Most efficient lossless compression for random numerical data?

Question 1

Truly random data is not compressible.

Since you can't disclose the details of your data, the best thing for you to do is to test a few different compression algorithms on some sample data.

A good place to start is the DEFLATE algorithm, which is the industry-standard combination of LZ77 sliding-window compression and Huffman coding. It is implemented by many specific compression packages, GZIP being a prominent example.

Question 2

Perhaps the best solution would be to use a DEFLATE library and run it on large blocks of data and with high compression settings.

If you want to roll your own stream compression algorithm, you can apply the same algorithm that works for sound files: Send the first measurement directly, then encode the difference between each sample and the previous one (delta-encoding).

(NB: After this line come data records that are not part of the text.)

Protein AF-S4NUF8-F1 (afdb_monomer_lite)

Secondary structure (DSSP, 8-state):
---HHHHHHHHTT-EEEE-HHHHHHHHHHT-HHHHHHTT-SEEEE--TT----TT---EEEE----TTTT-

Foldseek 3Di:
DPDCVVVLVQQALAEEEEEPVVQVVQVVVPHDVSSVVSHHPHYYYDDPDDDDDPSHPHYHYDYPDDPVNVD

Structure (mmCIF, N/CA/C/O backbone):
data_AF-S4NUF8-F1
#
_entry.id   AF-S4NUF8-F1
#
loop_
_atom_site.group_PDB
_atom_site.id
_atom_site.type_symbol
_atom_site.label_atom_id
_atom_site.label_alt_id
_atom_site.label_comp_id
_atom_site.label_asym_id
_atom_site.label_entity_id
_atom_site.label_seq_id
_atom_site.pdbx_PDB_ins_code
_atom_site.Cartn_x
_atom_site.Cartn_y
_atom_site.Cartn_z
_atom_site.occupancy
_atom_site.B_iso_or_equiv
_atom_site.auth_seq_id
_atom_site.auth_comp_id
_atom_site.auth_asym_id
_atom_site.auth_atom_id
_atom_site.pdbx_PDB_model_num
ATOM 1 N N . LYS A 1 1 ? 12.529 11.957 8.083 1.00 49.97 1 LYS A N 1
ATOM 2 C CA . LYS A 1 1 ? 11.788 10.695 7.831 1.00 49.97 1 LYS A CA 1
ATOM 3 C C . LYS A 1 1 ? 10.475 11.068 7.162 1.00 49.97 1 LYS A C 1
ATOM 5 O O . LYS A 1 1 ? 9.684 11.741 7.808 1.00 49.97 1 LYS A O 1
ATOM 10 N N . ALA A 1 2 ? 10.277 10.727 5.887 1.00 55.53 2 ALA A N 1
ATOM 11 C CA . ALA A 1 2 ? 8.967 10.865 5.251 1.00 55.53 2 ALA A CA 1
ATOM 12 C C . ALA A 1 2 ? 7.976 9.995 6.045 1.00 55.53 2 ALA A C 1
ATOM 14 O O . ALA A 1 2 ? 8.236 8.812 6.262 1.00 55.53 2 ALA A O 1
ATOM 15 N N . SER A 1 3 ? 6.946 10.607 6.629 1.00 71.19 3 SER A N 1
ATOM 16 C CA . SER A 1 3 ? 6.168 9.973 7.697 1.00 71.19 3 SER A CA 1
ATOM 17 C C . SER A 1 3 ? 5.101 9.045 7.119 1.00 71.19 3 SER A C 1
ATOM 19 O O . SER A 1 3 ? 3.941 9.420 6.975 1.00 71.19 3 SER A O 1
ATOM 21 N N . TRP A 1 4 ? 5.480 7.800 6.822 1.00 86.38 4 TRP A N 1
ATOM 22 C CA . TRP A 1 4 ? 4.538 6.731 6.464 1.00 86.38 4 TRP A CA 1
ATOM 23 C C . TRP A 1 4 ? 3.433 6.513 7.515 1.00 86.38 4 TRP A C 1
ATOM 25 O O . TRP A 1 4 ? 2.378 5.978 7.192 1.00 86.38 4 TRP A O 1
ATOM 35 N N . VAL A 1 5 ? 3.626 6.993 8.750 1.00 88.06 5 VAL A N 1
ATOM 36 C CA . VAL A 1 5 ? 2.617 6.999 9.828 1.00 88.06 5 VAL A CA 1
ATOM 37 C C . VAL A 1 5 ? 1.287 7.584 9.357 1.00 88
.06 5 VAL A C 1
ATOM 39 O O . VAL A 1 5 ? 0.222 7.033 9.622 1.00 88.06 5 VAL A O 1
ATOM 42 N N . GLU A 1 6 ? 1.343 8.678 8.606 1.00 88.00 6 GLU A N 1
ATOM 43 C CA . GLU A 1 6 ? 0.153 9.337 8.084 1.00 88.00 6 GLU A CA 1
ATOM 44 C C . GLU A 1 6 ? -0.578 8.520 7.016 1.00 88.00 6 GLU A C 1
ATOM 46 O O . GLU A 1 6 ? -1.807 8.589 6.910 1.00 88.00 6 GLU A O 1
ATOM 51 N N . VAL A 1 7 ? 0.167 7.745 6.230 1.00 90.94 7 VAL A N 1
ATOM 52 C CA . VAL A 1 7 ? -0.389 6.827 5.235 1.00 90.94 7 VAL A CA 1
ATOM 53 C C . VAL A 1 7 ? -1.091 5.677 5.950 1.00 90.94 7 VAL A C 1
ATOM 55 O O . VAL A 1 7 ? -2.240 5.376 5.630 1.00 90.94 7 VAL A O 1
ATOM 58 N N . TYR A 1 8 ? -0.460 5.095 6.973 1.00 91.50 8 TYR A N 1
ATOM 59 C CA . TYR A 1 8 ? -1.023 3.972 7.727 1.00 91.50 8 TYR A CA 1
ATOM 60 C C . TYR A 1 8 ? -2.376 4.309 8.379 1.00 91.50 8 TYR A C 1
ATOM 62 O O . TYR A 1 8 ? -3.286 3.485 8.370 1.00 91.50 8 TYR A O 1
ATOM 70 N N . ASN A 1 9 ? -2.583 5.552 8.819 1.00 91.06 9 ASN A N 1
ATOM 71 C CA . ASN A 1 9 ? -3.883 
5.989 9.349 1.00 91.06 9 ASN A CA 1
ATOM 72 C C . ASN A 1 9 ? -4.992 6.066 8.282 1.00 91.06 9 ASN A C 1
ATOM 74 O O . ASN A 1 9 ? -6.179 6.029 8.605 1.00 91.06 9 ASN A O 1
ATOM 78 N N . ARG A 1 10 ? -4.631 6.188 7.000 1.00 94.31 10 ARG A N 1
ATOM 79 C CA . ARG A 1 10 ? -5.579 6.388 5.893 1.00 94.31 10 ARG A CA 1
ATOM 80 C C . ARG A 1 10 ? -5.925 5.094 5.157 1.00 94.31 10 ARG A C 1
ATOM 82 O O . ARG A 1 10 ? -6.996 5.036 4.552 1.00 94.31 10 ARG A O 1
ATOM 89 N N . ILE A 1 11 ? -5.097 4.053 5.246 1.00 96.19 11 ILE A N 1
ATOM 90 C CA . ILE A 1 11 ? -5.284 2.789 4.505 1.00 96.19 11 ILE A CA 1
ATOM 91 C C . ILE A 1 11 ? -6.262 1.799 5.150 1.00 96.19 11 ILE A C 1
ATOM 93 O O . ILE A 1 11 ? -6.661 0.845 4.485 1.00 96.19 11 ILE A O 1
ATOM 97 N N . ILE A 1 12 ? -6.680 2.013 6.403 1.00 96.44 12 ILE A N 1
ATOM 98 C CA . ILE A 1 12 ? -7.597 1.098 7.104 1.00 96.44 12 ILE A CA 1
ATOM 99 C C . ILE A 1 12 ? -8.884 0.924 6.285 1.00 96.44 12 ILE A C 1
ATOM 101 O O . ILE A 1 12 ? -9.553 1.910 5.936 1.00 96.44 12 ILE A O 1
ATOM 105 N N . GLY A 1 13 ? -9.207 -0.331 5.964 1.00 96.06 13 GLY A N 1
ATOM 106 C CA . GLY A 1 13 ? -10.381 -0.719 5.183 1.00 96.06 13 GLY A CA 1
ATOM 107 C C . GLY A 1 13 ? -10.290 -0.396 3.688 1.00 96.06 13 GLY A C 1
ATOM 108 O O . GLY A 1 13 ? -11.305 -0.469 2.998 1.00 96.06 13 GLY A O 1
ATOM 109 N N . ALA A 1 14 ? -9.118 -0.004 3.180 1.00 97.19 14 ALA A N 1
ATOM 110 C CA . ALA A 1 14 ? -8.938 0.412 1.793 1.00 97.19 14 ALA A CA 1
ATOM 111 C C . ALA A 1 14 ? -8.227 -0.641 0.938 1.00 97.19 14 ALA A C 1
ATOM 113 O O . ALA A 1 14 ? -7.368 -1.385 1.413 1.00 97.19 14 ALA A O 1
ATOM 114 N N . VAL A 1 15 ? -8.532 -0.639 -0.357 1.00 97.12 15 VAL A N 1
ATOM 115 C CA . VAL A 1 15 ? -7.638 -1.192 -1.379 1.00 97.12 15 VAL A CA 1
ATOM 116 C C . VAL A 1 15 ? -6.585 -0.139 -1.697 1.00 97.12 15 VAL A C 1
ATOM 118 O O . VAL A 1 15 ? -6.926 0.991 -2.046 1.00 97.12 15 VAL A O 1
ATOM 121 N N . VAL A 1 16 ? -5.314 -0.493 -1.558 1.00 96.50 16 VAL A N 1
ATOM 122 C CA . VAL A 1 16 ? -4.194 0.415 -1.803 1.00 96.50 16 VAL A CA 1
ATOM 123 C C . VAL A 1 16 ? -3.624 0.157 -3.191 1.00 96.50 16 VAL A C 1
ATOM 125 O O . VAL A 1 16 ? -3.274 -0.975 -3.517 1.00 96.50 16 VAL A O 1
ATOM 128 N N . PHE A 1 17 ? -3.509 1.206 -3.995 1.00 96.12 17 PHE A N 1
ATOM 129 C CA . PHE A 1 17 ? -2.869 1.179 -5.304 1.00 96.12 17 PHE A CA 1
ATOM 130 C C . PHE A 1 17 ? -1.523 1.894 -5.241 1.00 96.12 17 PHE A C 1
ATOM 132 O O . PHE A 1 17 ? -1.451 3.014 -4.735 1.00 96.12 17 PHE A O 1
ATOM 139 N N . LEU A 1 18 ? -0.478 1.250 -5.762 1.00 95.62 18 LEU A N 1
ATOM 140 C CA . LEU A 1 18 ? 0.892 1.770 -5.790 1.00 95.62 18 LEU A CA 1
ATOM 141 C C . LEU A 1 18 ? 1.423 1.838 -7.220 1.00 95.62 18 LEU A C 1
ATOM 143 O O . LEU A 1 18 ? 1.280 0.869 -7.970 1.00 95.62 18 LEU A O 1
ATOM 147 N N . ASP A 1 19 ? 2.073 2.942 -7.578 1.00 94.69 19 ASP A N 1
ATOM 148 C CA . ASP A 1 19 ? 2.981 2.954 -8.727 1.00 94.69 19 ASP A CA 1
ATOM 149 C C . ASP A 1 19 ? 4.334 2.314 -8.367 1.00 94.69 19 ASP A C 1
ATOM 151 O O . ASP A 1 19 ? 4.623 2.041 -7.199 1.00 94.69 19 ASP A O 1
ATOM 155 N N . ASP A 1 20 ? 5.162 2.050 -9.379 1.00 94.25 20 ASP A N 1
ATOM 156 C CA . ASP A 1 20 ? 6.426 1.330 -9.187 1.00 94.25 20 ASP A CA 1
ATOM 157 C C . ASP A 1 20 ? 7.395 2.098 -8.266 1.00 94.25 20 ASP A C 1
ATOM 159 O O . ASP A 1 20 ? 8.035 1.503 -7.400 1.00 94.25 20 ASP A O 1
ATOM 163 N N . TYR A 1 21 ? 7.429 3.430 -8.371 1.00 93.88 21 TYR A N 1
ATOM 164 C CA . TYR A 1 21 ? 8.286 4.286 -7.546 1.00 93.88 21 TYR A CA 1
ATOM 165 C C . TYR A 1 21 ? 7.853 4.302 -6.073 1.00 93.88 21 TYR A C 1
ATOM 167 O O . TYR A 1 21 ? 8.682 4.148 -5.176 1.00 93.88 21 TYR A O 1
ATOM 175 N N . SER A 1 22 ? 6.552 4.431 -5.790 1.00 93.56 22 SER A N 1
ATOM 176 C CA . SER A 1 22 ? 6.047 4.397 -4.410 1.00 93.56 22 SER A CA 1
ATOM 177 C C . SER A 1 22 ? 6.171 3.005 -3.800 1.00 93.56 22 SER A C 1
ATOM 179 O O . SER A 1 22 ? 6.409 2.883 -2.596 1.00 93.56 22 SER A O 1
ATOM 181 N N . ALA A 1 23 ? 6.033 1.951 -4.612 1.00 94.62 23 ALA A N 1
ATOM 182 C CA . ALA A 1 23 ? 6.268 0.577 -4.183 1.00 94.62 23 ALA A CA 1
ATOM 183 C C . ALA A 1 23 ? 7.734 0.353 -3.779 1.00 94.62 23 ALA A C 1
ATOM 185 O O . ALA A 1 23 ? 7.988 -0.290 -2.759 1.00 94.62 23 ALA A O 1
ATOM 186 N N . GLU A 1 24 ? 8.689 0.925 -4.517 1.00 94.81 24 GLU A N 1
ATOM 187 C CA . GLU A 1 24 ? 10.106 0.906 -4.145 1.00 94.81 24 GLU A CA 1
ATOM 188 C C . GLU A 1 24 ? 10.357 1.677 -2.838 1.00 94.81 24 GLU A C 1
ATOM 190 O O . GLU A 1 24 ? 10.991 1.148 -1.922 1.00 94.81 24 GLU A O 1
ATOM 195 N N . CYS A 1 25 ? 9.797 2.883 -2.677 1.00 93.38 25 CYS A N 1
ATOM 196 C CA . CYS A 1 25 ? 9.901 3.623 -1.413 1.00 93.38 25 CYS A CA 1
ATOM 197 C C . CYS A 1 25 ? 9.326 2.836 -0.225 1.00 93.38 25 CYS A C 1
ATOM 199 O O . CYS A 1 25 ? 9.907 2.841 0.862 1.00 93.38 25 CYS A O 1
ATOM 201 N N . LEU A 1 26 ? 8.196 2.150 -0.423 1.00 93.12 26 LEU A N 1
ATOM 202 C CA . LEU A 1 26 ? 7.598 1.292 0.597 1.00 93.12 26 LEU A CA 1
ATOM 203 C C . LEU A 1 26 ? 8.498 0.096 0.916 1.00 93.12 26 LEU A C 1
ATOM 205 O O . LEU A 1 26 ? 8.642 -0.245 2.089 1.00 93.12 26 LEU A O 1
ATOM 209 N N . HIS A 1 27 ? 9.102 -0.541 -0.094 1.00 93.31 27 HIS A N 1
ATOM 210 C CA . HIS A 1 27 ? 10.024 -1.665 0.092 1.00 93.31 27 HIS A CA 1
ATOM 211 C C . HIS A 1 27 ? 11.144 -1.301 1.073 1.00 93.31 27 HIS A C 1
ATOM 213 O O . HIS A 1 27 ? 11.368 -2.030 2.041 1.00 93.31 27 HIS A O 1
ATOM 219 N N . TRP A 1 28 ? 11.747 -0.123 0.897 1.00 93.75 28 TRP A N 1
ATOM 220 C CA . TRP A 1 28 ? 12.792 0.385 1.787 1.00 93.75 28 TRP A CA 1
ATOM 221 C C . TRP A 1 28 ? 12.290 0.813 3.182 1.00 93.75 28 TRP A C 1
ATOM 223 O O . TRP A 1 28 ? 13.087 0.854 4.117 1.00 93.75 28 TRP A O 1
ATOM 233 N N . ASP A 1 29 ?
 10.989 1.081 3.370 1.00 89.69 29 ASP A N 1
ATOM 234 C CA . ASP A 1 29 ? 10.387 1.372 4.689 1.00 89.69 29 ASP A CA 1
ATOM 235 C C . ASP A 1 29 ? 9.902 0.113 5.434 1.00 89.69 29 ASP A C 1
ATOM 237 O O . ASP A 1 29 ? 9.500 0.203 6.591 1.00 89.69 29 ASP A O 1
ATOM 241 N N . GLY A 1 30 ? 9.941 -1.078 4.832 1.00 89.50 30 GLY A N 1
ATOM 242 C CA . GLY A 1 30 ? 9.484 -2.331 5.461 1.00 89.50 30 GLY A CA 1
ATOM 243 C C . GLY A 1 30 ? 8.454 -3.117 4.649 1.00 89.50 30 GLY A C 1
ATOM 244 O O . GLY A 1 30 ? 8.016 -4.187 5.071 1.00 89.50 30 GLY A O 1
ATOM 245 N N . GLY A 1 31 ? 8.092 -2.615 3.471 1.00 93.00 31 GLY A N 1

Now, the best encoding differs based on how fast the data is changing:

If the data is changing fast enough, use an adaptive Huffmann tree. If the differences are uncorrelated (data + noise), this will get you at most one bit per sample from the entropy.

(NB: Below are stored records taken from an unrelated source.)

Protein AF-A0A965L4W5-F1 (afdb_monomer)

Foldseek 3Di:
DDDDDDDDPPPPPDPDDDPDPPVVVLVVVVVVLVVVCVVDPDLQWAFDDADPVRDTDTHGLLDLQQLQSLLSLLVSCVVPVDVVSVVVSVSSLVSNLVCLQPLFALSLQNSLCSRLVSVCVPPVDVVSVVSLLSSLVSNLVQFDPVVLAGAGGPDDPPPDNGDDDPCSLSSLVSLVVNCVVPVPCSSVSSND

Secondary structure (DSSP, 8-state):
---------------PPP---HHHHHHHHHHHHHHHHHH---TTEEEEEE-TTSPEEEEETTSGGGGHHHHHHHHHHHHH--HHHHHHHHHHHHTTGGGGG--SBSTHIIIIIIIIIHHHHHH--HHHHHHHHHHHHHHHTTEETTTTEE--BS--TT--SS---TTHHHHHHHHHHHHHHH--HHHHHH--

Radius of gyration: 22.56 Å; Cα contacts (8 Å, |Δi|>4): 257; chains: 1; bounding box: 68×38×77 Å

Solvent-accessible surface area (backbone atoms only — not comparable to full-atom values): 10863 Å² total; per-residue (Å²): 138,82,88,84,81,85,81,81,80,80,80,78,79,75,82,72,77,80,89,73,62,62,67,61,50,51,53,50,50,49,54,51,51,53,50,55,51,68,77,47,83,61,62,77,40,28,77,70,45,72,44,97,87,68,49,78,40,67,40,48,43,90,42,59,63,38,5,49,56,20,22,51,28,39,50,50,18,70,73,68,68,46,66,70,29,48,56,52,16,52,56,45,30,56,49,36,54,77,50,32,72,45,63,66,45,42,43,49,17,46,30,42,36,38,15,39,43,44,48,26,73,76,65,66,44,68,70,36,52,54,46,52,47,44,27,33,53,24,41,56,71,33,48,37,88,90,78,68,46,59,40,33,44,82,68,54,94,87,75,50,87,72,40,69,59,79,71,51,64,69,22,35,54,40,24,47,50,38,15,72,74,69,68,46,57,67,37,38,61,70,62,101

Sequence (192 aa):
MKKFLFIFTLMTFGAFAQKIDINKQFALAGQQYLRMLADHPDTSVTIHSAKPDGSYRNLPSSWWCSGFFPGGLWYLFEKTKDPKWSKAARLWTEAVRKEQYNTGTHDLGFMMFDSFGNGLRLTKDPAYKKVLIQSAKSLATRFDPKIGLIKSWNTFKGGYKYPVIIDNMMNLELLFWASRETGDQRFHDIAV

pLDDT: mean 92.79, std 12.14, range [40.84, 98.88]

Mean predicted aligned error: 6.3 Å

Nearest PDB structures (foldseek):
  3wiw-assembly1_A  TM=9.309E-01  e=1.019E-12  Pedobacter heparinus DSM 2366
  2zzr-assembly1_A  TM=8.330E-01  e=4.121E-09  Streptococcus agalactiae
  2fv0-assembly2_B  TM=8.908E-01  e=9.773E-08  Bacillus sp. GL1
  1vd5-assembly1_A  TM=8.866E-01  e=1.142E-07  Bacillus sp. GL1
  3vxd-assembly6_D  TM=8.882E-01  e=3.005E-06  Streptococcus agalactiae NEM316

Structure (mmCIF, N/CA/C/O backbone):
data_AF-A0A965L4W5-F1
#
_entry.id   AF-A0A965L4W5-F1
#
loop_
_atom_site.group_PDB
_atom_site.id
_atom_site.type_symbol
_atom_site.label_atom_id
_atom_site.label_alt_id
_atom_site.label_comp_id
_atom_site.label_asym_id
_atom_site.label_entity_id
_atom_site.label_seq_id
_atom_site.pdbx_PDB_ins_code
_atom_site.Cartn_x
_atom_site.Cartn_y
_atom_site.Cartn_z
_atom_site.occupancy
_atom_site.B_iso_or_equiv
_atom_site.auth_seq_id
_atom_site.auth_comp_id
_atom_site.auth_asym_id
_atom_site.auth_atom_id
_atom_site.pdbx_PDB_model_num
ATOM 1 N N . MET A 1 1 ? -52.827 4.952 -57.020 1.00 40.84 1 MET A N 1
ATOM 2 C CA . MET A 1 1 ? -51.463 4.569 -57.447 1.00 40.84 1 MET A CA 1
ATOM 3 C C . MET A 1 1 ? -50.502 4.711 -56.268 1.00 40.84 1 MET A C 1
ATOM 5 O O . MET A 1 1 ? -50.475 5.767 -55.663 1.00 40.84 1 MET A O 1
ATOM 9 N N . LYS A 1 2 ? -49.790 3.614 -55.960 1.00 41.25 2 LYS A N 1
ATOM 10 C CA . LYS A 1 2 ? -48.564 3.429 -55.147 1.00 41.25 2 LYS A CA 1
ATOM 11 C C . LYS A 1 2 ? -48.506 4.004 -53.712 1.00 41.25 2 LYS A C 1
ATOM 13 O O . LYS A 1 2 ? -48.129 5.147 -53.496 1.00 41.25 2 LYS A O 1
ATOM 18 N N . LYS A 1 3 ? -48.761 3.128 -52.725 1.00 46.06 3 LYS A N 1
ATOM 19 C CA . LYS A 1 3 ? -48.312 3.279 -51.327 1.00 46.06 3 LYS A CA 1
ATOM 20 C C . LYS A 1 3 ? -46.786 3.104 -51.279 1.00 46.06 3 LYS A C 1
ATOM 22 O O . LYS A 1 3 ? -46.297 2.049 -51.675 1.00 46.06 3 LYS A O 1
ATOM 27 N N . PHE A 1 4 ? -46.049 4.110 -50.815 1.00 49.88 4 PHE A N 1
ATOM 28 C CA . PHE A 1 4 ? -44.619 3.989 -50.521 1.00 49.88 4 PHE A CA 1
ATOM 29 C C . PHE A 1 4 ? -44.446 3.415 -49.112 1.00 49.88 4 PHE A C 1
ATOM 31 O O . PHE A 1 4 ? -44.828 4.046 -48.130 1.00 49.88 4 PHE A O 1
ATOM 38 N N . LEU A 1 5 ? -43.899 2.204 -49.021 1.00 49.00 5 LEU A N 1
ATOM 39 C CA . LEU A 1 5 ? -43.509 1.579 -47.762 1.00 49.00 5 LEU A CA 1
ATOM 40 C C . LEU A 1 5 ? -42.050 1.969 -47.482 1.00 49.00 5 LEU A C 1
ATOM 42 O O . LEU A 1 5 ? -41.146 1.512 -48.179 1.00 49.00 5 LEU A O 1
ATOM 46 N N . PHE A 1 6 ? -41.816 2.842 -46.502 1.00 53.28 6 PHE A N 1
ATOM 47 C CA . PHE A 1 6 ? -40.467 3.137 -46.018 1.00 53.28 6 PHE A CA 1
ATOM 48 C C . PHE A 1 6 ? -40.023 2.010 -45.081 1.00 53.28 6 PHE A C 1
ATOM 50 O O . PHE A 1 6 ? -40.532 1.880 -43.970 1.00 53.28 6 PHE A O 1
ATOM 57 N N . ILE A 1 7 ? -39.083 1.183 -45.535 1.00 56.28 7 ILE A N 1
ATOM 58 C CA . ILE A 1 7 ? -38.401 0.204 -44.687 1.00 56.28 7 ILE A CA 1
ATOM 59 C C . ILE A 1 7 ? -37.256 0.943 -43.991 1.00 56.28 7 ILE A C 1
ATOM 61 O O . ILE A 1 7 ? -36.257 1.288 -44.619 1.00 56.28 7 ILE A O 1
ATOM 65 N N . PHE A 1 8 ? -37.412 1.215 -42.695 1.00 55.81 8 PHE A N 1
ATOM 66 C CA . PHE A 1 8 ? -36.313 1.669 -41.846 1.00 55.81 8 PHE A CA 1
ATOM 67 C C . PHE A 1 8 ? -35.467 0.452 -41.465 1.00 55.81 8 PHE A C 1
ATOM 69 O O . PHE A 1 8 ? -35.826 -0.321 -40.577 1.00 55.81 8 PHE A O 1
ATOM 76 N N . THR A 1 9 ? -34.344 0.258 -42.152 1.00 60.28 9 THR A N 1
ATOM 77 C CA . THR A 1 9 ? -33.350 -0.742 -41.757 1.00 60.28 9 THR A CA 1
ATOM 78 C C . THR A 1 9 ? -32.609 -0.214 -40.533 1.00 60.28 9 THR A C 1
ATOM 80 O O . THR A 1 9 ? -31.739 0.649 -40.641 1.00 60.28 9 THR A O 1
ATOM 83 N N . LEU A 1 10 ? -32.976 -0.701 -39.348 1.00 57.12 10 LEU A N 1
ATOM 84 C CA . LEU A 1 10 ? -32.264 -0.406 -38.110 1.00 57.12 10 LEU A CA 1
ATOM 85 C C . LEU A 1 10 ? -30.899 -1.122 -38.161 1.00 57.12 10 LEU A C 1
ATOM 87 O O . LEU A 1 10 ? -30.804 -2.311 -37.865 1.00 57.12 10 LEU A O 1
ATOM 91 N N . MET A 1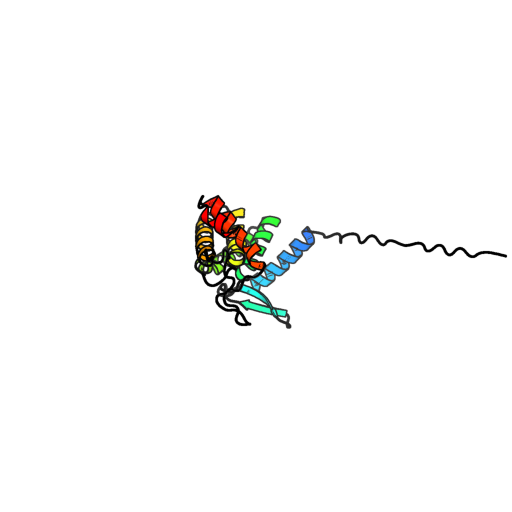 11 ? -29.835 -0.428 -38.581 1.00 57.94 11 MET A N 1
ATOM 92 C CA . MET A 1 11 ? -28.468 -0.934 -38.415 1.00 57.94 11 MET A CA 1
ATOM 93 C C . MET A 1 11 ? -28.105 -0.867 -36.933 1.00 57.94 11 MET A C 1
ATOM 95 O O . MET A 1 11 ? -27.667 0.162 -36.421 1.00 57.94 11 MET A O 1
ATOM 99 N N . THR A 1 12 ? -28.288 -1.977 -36.226 1.00 60.88 12 THR A N 1
ATOM 100 C CA . THR A 1 12 ? -27.720 -2.163 -34.894 1.00 60.88 12 THR A CA 1
ATOM 101 C C . THR A 1 12 ? -26.208 -2.324 -35.035 1.00 60.88 12 THR A C 1
ATOM 103 O O . THR A 1 12 ? -25.717 -3.413 -35.337 1.00 60.88 12 THR A O 1
ATOM 106 N N . PHE A 1 13 ? -25.450 -1.247 -34.831 1.00 62.41 13 PHE A N 1
ATOM 107 C CA . PHE A 1 13 ? -24.017 -1.358 -34.573 1.00 62.41 13 PHE A CA 1
ATOM 108 C C . PHE A 1 13 ? -23.842 -2.038 -33.213 1.00 62.41 13 PHE A C 1
ATOM 110 O O . PHE A 1 13 ? -23.988 -1.411 -32.166 1.00 62.41 13 PHE A O 1
ATOM 117 N N . GLY A 1 14 ? -23.565 -3.342 -33.224 1.00 62.12 14 GLY A N 1
ATOM 118 C CA . GLY A 1 14 ? -23.087 -4.035 -32.036 1.00 62.12 14 GLY A CA 1
ATOM 119 C C . GLY A 1 14 ? -21.779 -3.384 -31.600 1.00 62.12 14 GLY A C 1
ATOM 120 O O . GLY A 1 14 ? -20.789 -3.437 -32.330 1.00 62.12 14 GLY A O 1
ATOM 121 N N . ALA A 1 15 ? -21.776 -2.735 -30.438 1.00 64.81 15 ALA A N 1
ATOM 122 C CA . ALA A 1 15 ? -20.557 -2.240 -29.820 1.00 64.81 15 ALA A CA 1
ATOM 123 C C . ALA A 1 15 ? -19.703 -3.452 -29.415 1.00 64.81 15 ALA A C 1
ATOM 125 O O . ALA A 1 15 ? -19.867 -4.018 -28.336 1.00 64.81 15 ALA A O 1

If several consecutive data samples are likely to be equal to each other (the data is not changing very fast and there's no HF noise), then encode each non-zero difference using one Huffmann tree, and the number of zeroes using a second Huffmann tree. This will get you at most two bits per run.

You can even encode the differences as one bit only (up or down), but then you need to be able to encode zero-length runs.

My suggestion: delta-encode once or twice to get uncorrelated entries, then DEFLATE using a library.

Question 3

The perfect algorithm for this use case is Quantile Compression. It is implemented in rust as FOSS under the name q-compress.

For instance, say you want to losslessly transfer some 32-bit floating point data like temperature, and they are all Kelvin uniformly distributed in the range 275-300.

LZ77/78 algorithms require roughly 24 bits per number, since they look at a byte-level, and would miss most of the compressible information in the mantissa bits. You can see an example in the linked blog post.

Quantile Compression would use about 20 bits per number (the actual entropy of the distribution; you need about 20 of the 23 mantissa bits with exponent 8 corresponding to range 256-512 to encode these Kelvins).

You can discretize to do even better. 32-bit floats will give you 15 bits of precision past the decimal place in this example. If you only care about precision to the mK, you can instead transfer integer values of mK. These would be between 275000 and 300000, and Quantile Compression can shrink these to about 15 bits per number. If you only care about precision to the dK (1/10) of a Kelvin, you can shrink down to 8 bits per number.

And if your numbers vary slowly (as in, adjacent values are similar), you can do Delta encoding in between discretizing and Quantile Compression. Depending on how slowly your data changes, this could conceivably use 2-8 bits per number at dK precision.